Thursday, August 12, 1943

The Charlotte News

Thursday, August 12, 1943

SIX EDITORIALS

Site Ed. Note: The Nazis were withdrawing from Sicily to the mainland of Italy en masse, reports the front page. The one requirement to land a spot in a German boat off Messina was that the soldier still have his gun. The evacuation was being covered by the most intense German-Italian artillery barrage yet of the Sicily operation.

Contingents of the American Seventh Army, having landed behind German lines in assault boats near the mouth of the Nazo River forty miles west of Messina, fought through enemy lines to reach the main body of the Army near Cape Orlando--as shown on the map. The object was to trap Nazi troops between the two forces, preventing their retreat to Messina.

Twenty-five Flying Fortresses were lost in an American daylight raid on Bonn, Gelsenkirchen, and Wesseling in the Rhineland. Gelsenkirchen and Wesseling were targeted for their synthetic oil manufacturing facilities.

In Russia, the Red Army drove to within seven and a half miles of Kharkov, bringing the Germans holding the city within artillery range. Capturing seventy more villages, the drive from Orel to Bryansk also continued. German infantry were said to be chopping down apple and cherry trees to construct pillboxes.

Peace talks between Prime Minister Churchill and Prime Minister MacKenzie King of Canada had reached a reported lull, awaiting the arrival of President Roosevelt for the Quebec Conference.

On the editorial page, "Chino-Americans" indicates that the Congress was considering repeal of the Chinese Exclusion Act, which had barred immigration by the Chinese to the United States. The repeal legislation was considering a quota of one hundred Chinese per year to be admitted as immigrants. Though limited, the Chinese Government had no quarrel with the proposal as it was discouraging emigration in any event. The object was to end the ban, no matter how merely symbolic its ultimate impact.

The Act had been implemented in 1882 and forbade Chinese from becoming naturalized citizens, as well as allowing discretion to the government to readmit Chinese who left the country and sought return. The legislative effort appeared to derive primarily from concerns over a growing cheap labor base in competition for the jobs of American citizens. The Magnuson Act which repealed the law in 1943 most notably allowed naturalization. But it was not until the Immigration Act of 1965 that Chinese were allowed freely to immigrate to the United States.

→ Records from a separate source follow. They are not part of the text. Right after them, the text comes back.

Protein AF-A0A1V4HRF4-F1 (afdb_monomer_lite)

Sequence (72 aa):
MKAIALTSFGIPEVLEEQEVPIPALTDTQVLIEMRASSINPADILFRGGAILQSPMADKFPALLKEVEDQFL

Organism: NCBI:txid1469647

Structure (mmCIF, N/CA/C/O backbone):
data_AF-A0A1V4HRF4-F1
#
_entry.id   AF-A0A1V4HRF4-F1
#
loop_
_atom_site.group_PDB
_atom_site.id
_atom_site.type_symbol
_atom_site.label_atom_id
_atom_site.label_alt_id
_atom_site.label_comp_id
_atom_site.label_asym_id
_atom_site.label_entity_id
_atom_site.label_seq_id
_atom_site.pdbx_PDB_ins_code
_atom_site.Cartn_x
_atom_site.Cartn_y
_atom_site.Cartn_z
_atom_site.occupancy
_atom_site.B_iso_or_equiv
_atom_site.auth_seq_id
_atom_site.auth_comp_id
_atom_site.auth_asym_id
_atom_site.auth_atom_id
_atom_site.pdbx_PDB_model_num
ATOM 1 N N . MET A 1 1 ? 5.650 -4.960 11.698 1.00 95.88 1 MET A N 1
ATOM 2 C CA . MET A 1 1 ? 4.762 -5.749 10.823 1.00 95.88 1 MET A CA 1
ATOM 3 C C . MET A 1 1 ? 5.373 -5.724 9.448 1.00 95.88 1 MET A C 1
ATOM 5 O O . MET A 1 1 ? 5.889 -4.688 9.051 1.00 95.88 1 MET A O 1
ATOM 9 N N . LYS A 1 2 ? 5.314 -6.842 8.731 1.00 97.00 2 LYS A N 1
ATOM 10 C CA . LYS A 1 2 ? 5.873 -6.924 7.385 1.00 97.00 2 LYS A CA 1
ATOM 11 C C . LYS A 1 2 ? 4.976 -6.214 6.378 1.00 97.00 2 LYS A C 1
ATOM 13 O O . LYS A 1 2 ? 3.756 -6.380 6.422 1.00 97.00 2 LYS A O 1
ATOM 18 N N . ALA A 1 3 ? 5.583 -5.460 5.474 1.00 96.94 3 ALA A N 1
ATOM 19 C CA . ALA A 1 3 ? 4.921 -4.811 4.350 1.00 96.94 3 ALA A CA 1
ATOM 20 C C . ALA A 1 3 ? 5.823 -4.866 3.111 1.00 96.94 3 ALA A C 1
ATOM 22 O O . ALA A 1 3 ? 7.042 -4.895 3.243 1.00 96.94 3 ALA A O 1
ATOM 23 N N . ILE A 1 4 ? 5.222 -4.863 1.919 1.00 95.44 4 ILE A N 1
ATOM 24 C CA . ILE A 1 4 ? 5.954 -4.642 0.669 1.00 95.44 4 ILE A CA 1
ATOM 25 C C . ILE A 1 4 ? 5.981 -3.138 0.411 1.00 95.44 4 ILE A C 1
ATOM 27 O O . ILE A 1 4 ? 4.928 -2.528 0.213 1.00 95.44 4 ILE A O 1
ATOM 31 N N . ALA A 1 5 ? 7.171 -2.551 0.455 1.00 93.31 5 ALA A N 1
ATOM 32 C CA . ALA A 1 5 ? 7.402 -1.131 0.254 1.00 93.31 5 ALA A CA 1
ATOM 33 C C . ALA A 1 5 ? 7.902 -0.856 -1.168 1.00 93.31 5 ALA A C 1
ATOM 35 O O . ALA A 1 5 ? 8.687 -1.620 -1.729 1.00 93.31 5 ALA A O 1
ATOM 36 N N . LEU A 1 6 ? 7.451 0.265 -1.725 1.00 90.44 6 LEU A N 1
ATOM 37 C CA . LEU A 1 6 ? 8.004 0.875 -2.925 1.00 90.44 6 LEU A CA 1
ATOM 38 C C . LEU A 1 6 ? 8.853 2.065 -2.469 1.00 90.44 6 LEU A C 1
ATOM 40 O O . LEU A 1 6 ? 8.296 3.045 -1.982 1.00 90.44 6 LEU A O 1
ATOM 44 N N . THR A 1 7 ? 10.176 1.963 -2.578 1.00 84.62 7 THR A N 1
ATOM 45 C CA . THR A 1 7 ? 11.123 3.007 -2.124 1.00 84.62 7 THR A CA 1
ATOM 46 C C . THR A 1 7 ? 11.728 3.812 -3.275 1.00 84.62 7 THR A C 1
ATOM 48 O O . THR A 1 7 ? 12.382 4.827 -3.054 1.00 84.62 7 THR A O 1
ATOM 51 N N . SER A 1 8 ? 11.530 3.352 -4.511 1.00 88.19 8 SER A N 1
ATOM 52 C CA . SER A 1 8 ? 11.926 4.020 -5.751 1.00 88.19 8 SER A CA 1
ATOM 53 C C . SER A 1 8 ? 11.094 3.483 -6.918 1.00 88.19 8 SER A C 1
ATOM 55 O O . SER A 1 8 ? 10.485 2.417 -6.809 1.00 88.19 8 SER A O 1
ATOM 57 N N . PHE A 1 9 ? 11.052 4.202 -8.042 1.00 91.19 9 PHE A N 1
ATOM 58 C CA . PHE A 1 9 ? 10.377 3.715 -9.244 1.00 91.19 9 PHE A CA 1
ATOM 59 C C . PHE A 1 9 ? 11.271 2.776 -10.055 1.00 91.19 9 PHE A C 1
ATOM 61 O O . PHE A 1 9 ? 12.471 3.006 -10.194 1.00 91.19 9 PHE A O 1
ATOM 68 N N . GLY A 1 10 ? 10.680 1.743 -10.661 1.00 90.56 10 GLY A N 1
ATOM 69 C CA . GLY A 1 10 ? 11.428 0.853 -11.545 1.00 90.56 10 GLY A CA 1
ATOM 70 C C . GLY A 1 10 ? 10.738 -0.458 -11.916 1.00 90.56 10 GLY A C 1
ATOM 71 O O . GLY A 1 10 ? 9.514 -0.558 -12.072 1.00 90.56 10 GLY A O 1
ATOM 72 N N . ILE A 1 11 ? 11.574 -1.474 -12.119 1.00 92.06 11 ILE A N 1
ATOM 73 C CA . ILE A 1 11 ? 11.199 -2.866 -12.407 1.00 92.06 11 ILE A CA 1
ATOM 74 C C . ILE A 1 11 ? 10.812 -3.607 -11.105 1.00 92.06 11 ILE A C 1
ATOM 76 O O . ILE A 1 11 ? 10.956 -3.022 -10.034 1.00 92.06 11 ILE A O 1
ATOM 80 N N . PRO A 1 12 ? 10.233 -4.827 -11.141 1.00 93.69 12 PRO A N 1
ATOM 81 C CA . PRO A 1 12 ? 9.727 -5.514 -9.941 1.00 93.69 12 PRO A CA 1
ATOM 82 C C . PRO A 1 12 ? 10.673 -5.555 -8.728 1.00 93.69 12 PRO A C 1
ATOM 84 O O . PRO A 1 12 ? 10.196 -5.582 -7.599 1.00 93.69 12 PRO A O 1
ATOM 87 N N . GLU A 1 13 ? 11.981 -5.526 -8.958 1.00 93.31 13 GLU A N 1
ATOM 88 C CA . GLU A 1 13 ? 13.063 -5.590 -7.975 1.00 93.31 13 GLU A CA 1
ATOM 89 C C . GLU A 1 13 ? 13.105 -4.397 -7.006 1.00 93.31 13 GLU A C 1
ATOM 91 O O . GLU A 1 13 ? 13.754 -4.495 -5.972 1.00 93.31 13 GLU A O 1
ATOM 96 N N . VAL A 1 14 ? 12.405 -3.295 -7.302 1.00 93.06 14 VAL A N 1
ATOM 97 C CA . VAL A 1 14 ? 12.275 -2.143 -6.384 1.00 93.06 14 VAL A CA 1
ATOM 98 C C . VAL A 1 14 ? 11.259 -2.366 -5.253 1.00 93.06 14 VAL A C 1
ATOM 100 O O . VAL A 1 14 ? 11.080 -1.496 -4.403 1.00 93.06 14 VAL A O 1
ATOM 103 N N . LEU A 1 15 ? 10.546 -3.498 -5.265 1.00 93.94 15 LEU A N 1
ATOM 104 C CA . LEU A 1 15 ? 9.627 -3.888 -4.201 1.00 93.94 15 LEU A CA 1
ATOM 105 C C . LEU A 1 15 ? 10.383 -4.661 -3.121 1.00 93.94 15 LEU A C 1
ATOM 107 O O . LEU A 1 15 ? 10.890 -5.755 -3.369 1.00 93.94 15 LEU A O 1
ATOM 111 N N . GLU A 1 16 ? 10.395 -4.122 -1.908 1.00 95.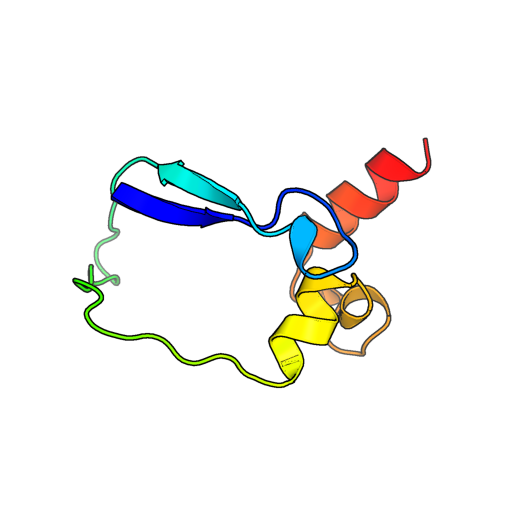19 16 GLU A N 1
ATOM 112 C CA . GLU A 1 16 ? 11.149 -4.688 -0.790 1.00 95.19 16 GLU A CA 1
ATOM 113 C C . GLU A 1 16 ? 10.227 -5.075 0.366 1.00 95.19 16 GLU A C 1
ATOM 115 O O . GLU A 1 16 ? 9.335 -4.317 0.745 1.00 95.19 16 GLU A O 1
ATOM 120 N N . GLU A 1 17 ? 10.456 -6.244 0.971 1.00 96.94 17 GLU A N 1
ATOM 121 C CA . GLU A 1 17 ? 9.836 -6.566 2.259 1.00 96.94 17 GLU A CA 1
ATOM 122 C C . GLU A 1 17 ? 10.527 -5.764 3.368 1.00 96.94 17 GLU A C 1
ATOM 124 O O . GLU A 1 17 ? 11.740 -5.857 3.552 1.00 96.94 17 GLU A O 1
ATOM 129 N N . GLN A 1 18 ? 9.748 -5.003 4.133 1.00 97.25 18 GLN A N 1
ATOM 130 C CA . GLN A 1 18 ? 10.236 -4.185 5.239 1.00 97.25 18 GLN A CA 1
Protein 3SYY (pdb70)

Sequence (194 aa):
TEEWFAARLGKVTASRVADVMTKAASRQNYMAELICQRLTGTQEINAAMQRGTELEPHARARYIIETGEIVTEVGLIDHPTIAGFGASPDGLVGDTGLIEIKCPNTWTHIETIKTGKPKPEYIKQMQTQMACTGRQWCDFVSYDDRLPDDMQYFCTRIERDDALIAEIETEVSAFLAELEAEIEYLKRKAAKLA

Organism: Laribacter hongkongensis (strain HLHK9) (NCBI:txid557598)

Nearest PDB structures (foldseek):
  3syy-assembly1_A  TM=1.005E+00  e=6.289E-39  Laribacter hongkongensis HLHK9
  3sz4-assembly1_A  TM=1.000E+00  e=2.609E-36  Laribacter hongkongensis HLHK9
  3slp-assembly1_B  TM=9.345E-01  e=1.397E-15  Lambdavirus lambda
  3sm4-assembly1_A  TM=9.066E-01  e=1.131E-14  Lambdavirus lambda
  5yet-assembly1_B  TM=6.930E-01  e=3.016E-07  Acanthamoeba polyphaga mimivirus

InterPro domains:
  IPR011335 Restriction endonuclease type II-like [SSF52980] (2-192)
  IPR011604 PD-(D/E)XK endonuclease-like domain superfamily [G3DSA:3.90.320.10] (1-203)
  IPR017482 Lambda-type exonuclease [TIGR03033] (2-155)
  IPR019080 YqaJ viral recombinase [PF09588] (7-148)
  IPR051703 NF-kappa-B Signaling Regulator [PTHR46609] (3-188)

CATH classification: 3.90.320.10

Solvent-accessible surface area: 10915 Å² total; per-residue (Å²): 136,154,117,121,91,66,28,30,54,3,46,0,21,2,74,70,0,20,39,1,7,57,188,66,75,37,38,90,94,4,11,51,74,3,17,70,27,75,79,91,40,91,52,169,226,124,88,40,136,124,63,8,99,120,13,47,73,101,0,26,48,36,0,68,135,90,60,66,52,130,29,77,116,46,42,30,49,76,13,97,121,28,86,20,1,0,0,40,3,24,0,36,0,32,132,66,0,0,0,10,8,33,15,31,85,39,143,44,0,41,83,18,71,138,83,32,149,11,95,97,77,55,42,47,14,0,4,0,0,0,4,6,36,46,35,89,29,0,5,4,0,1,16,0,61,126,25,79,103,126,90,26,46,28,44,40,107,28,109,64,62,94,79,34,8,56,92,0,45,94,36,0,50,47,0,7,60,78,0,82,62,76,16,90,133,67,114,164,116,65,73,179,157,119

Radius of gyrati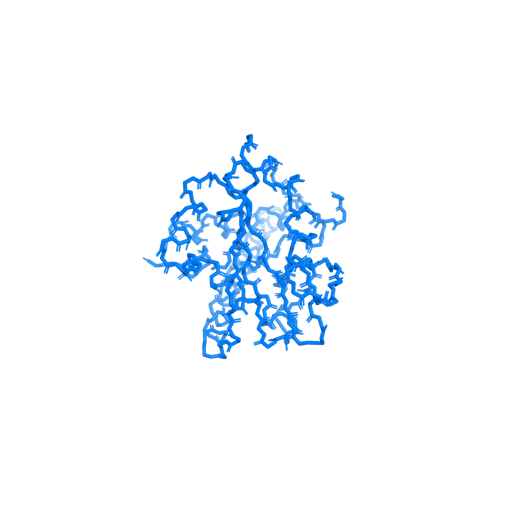on: 18.14 Å; Cα contacts (8 Å, |Δi|>4): 286; chains: 1; bounding box: 41×59×33 Å

Foldseek 3Di:
DVVLQVVQQLAAELLLLCLLDDPDPSNVVVLVQSLCRVVVVGHDDDPFVVVWVVCVVVQVVVVCVVPVWDWAADGWFAQPPDPRYTYGFRTDTDPAETEHETAGDPVVLVVCVVVVDDPVSVLSSFLSNCRRPVHFKYKYWYAYPVDPPVSGIHIDIGTHDVVSNVVSVVSSNVSVVVSVVVSVVVVVVVVVVD

B-factor: mean 37.61, std 10.14, range [21.61, 78.62]

Structure (mmCIF, N/CA/C/O backbone):
data_3SYY
#
_entry.id   3SYY
#
_cell.length_a   108.939
_cell.length_b   108.939
_cell.length_c   47.647
_cell.angle_alpha   90.00
_cell.angle_beta   90.00
_cell.angle_gamma   120.00
#
_symmetry.space_group_name_H-M   'P 63'
#
loop_
_entity.id
_entity.type
_entity.pdbx_description
1 polymer Exonuclease
2 non-polymer 'MAGNESIUM ION'
3 water water
#
loop_
_atom_site.group_PDB
_atom_site.id
_atom_site.type_symbol
_atom_site.label_atom_id
_atom_site.label_alt_id
_atom_site.label_comp_id
_atom_site.label_asym_id
_atom_site.label_entity_id
_atom_site.label_seq_id
_atom_site.pdbx_PDB_ins_code
_atom_site.Cartn_x
_atom_site.Cartn_y
_atom_site.Cartn_z
_atom_site.occupancy
_atom_site.B_iso_or_equiv
_atom_site.auth_seq_id
_atom_site.auth_comp_id
_atom_site.auth_asym_id
_atom_site.auth_atom_id
_atom_site.pdbx_PDB_model_num
ATOM 1 N N . THR A 1 5 ? -35.344 21.249 22.404 1.00 70.49 5 THR A N 1
ATOM 2 C CA . THR A 1 5 ? -34.118 21.662 23.150 1.00 70.50 5 THR A CA 1
ATOM 3 C C . THR A 1 5 ? -33.793 23.090 22.750 1.00 70.31 5 THR A C 1
ATOM 4 O O . THR A 1 5 ? -34.606 23.770 22.126 1.00 70.49 5 THR A O 1
ATOM 8 N N . GLU A 1 6 ? -32.600 23.530 23.131 1.00 69.94 6 GLU A N 1
A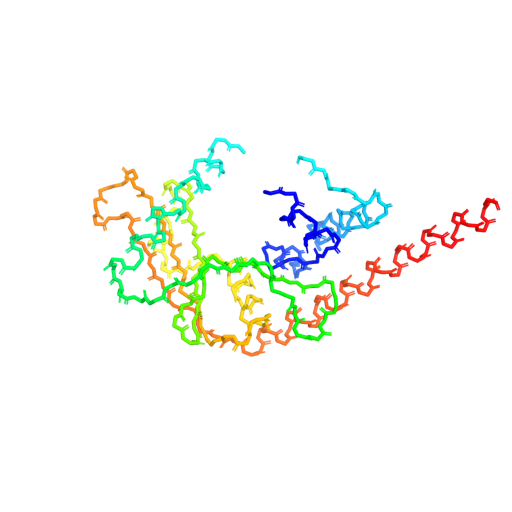TOM 9 C CA . GLU A 1 6 ? -32.023 24.783 22.683 1.00 69.36 6 GLU A CA 1
ATOM 10 C C . GLU A 1 6 ? -30.800 24.375 21.885 1.00 68.12 6 GLU A C 1
ATOM 11 O O . GLU A 1 6 ? -30.311 25.118 21.031 1.00 67.96 6 GLU A O 1
ATOM 17 N N . GLU A 1 7 ? -30.302 23.179 22.182 1.00 66.49 7 GLU A N 1
ATOM 18 C CA . GLU A 1 7 ? -29.171 22.629 21.457 1.00 65.07 7 GLU A CA 1
ATOM 19 C C . GLU A 1 7 ? -29.682 22.112 20.119 1.00 62.96 7 GLU A C 1
ATOM 20 O O . GLU A 1 7 ? -28.961 22.131 19.125 1.00 62.71 7 GLU A O 1
ATOM 26 N N . TRP A 1 8 ? -30.939 21.664 20.114 1.00 60.60 8 TRP A N 1
ATOM 27 C CA . TRP A 1 8 ? -31.641 21.264 18.895 1.00 58.44 8 TRP A CA 1
ATOM 28 C C . TRP A 1 8 ? -31.572 22.377 17.824 1.00 56.74 8 TRP A C 1
ATOM 29 O O . TRP A 1 8 ? -31.070 22.167 16.718 1.00 55.91 8 TRP A O 1
ATOM 40 N N . PHE A 1 9 ? -32.058 23.559 18.193 1.00 55.16 9 PHE A N 1
ATOM 41 C CA . PHE A 1 9 ? -32.029 24.733 17.327 1.00 53.63 9 PHE A CA 1
ATOM 42 C C . PHE A 1 9 ? -30.600 25.106 16.955 1.00 51.79 9 PHE A C 1
ATOM 43 O O . PHE A 1 9 ? -30.300 25.344 15.791 1.00 50.89 9 PHE A O 1
ATOM 51 N N . ALA A 1 10 ? -29.713 25.139 17.943 1.00 49.81 10 ALA A N 1
ATOM 52 C CA . ALA A 1 10 ? -28.349 25.568 17.699 1.00 47.92 10 ALA A CA 1
ATOM 53 C C . ALA A 1 10 ? -27.648 24.723 16.648 1.00 46.55 10 ALA A C 1
ATOM 54 O O . ALA A 1 10 ? -26.876 25.228 15.846 1.00 45.04 10 ALA A O 1
ATOM 56 N N . ALA A 1 11 ? -27.911 23.426 16.658 1.00 45.03 11 ALA A N 1
ATOM 57 C CA . ALA A 1 11 ? -27.257 22.527 15.712 1.00 43.10 11 ALA A CA 1
ATOM 58 C C . ALA A 1 11 ? -27.774 22.738 14.284 1.00 41.74 11 ALA A C 1
ATOM 59 O O . ALA A 1 11 ? -27.094 22.399 13.322 1.00 41.55 11 ALA A O 1
ATOM 61 N N . ARG A 1 12 ? -28.973 23.310 14.161 1.00 39.84 12 ARG A N 1
ATOM 62 C CA . ARG A 1 12 ? -29.652 23.479 12.877 1.00 38.83 12 ARG A CA 1
ATOM 63 C C . ARG A 1 12 ? -29.524 24.900 12.286 1.00 37.98 12 ARG A C 1
ATOM 64 O O . ARG A 1 12 ? -29.749 25.094 11.083 1.00 37.58 12 ARG A O 1
ATOM 72 N N . LEU A 1 13 ? -29.171 25.866 13.130 1.00 37.03 13 LEU A N 1
ATOM 73 C CA . LEU A 1 13 ? -29.106 27.295 12.725 1.00 36.64 13 LEU A CA 1
ATOM 74 C C . LEU A 1 13 ? -28.263 27.559 11.472 1.00 34.92 13 LEU A C 1
ATOM 75 O O . LEU A 1 13 ? -27.116 27.147 11.389 1.00 36.34 13 LEU A O 1
ATOM 80 N N . GLY A 1 14 ? -28.852 28.195 10.465 1.00 33.90 14 GLY A N 1
ATOM 81 C CA . GLY A 1 14 ? -28.121 28.513 9.258 1.00 32.13 14 GLY A CA 1
ATOM 82 C C . GLY A 1 14 ? -27.830 27.360 8.310 1.00 31.84 14 GLY A C 1
ATOM 83 O O . GLY A 1 14 ? -27.234 27.574 7.272 1.00 30.41 14 GLY A O 1
ATOM 84 N N . LYS A 1 15 ? -28.270 26.140 8.636 1.00 31.00 15 LYS A N 1
ATOM 85 C CA . LYS A 1 15 ? -27.939 24.967 7.793 1.00 29.82 15 LYS A CA 1
ATOM 86 C C . LYS A 1 15 ? -29.093 24.566 6.902 1.00 28.87 15 LYS A C 1
ATOM 87 O O . LYS A 1 15 ? -30.255 24.735 7.264 1.00 28.57 15 LYS A O 1
ATOM 93 N N . VAL A 1 16 ? -28.771 24.059 5.715 1.00 27.89 16 VAL A N 1
ATOM 94 C CA . VAL A 1 16 ? -29.719 23.351 4.908 1.00 27.70 16 VAL A CA 1
ATOM 95 C C . VAL A 1 16 ? -29.980 22.004 5.614 1.00 28.45 16 VAL A C 1
ATOM 96 O O . VAL A 1 16 ? -29.032 21.312 5.989 1.00 26.90 16 VAL A O 1
ATOM 100 N N . THR A 1 17 ? -31.253 21.667 5.831 1.00 28.04 17 THR A N 1
ATOM 101 C CA . THR A 1 17 ? -31.549 20.381 6.468 1.00 29.05 17 THR A CA 1
ATOM 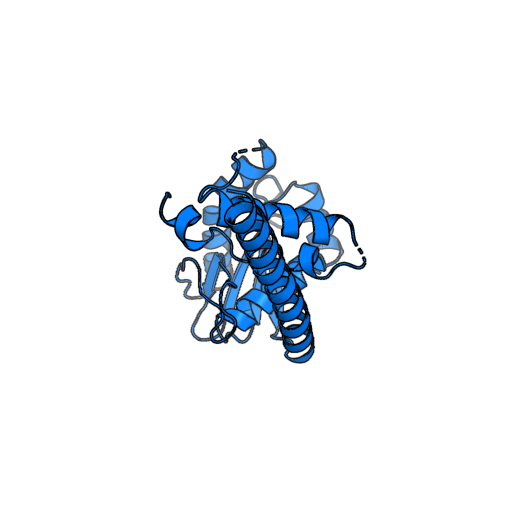102 C C . THR A 1 17 ? -32.266 19.457 5.490 1.00 28.42 17 THR A C 1
ATOM 103 O O . THR A 1 17 ? -32.878 19.896 4.511 1.00 26.89 17 THR A O 1
ATOM 107 N N . ALA A 1 18 ? -32.183 18.155 5.752 1.00 27.57 18 ALA A N 1
ATOM 108 C CA . ALA A 1 18 ? -32.804 17.165 4.874 1.00 29.14 18 ALA A CA 1
ATOM 109 C C . ALA A 1 18 ? -34.320 17.453 4.664 1.00 28.58 18 ALA A C 1
ATOM 110 O O . ALA A 1 18 ? -34.839 17.279 3.581 1.00 28.05 18 ALA A O 1
ATOM 112 N N . SER A 1 19 ? -34.993 17.897 5.710 1.00 30.12 19 SER A N 1
ATOM 113 C CA . SER A 1 19 ? -36.448 18.141 5.629 1.00 32.77 19 SER A CA 1
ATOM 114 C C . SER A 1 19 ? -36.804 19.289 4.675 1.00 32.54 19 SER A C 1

"The Doors Close" tells of Sweden shutting its borders to German officials, including Norwegian quislings seeking refuge there, anticipating defeat in the war and the ultimate reprisal from their fellow Norwegians for the sell-out to the Nazis. No longer was the Swedish sanctuary available.

Raymond Clapper extends this report on Sweden's reversal of policy, shutting out all German troop traffic which had to this point in the war been reluctantly tolerated by the Swedish government, though condemned by most Swedes, especially the student population.

The passage of troops through Sweden had enabled the Nazis to avoid the perilous sea route around the coast of Norway to deliver troops to and from that occupied country.

Mr. Clapper finds this turn of events signal of the crumbling walls of Hitler's empire in Europe, no longer able to threaten war for failure of obedience to his will. The Allies had conveyed their impression strongly on Europe since spring, in North Africa, in Sicily, in Russia, in the air over France, Italy, and Germany. Sweden no longer had reason to maintain its policy of strict neutrality.

"First Payment" comments approvingly of the AFL's decision not to readmit John L. Lewis and the UMW to the AFL camp. The refusal was in punishment for the coal strike during the spring. The editorial, however, qualifies the need for sanction, suggesting it be limited to Lewis himself, not applied to the miners, many of whom were immigrants, merely following their Masterís Voice unquestioningly.

Drew Pearson reveals that FDR had taken a personal role in advocating against the effort by Lewis to gain readmission. It was not clear, however, just how decisive this opposition had been in causing the AFL to turn down the application.

"Post-War Ration" warns of the probability of continuing rationing even after the end of the war, so that war-torn countries without a ready agricultural base might be fed.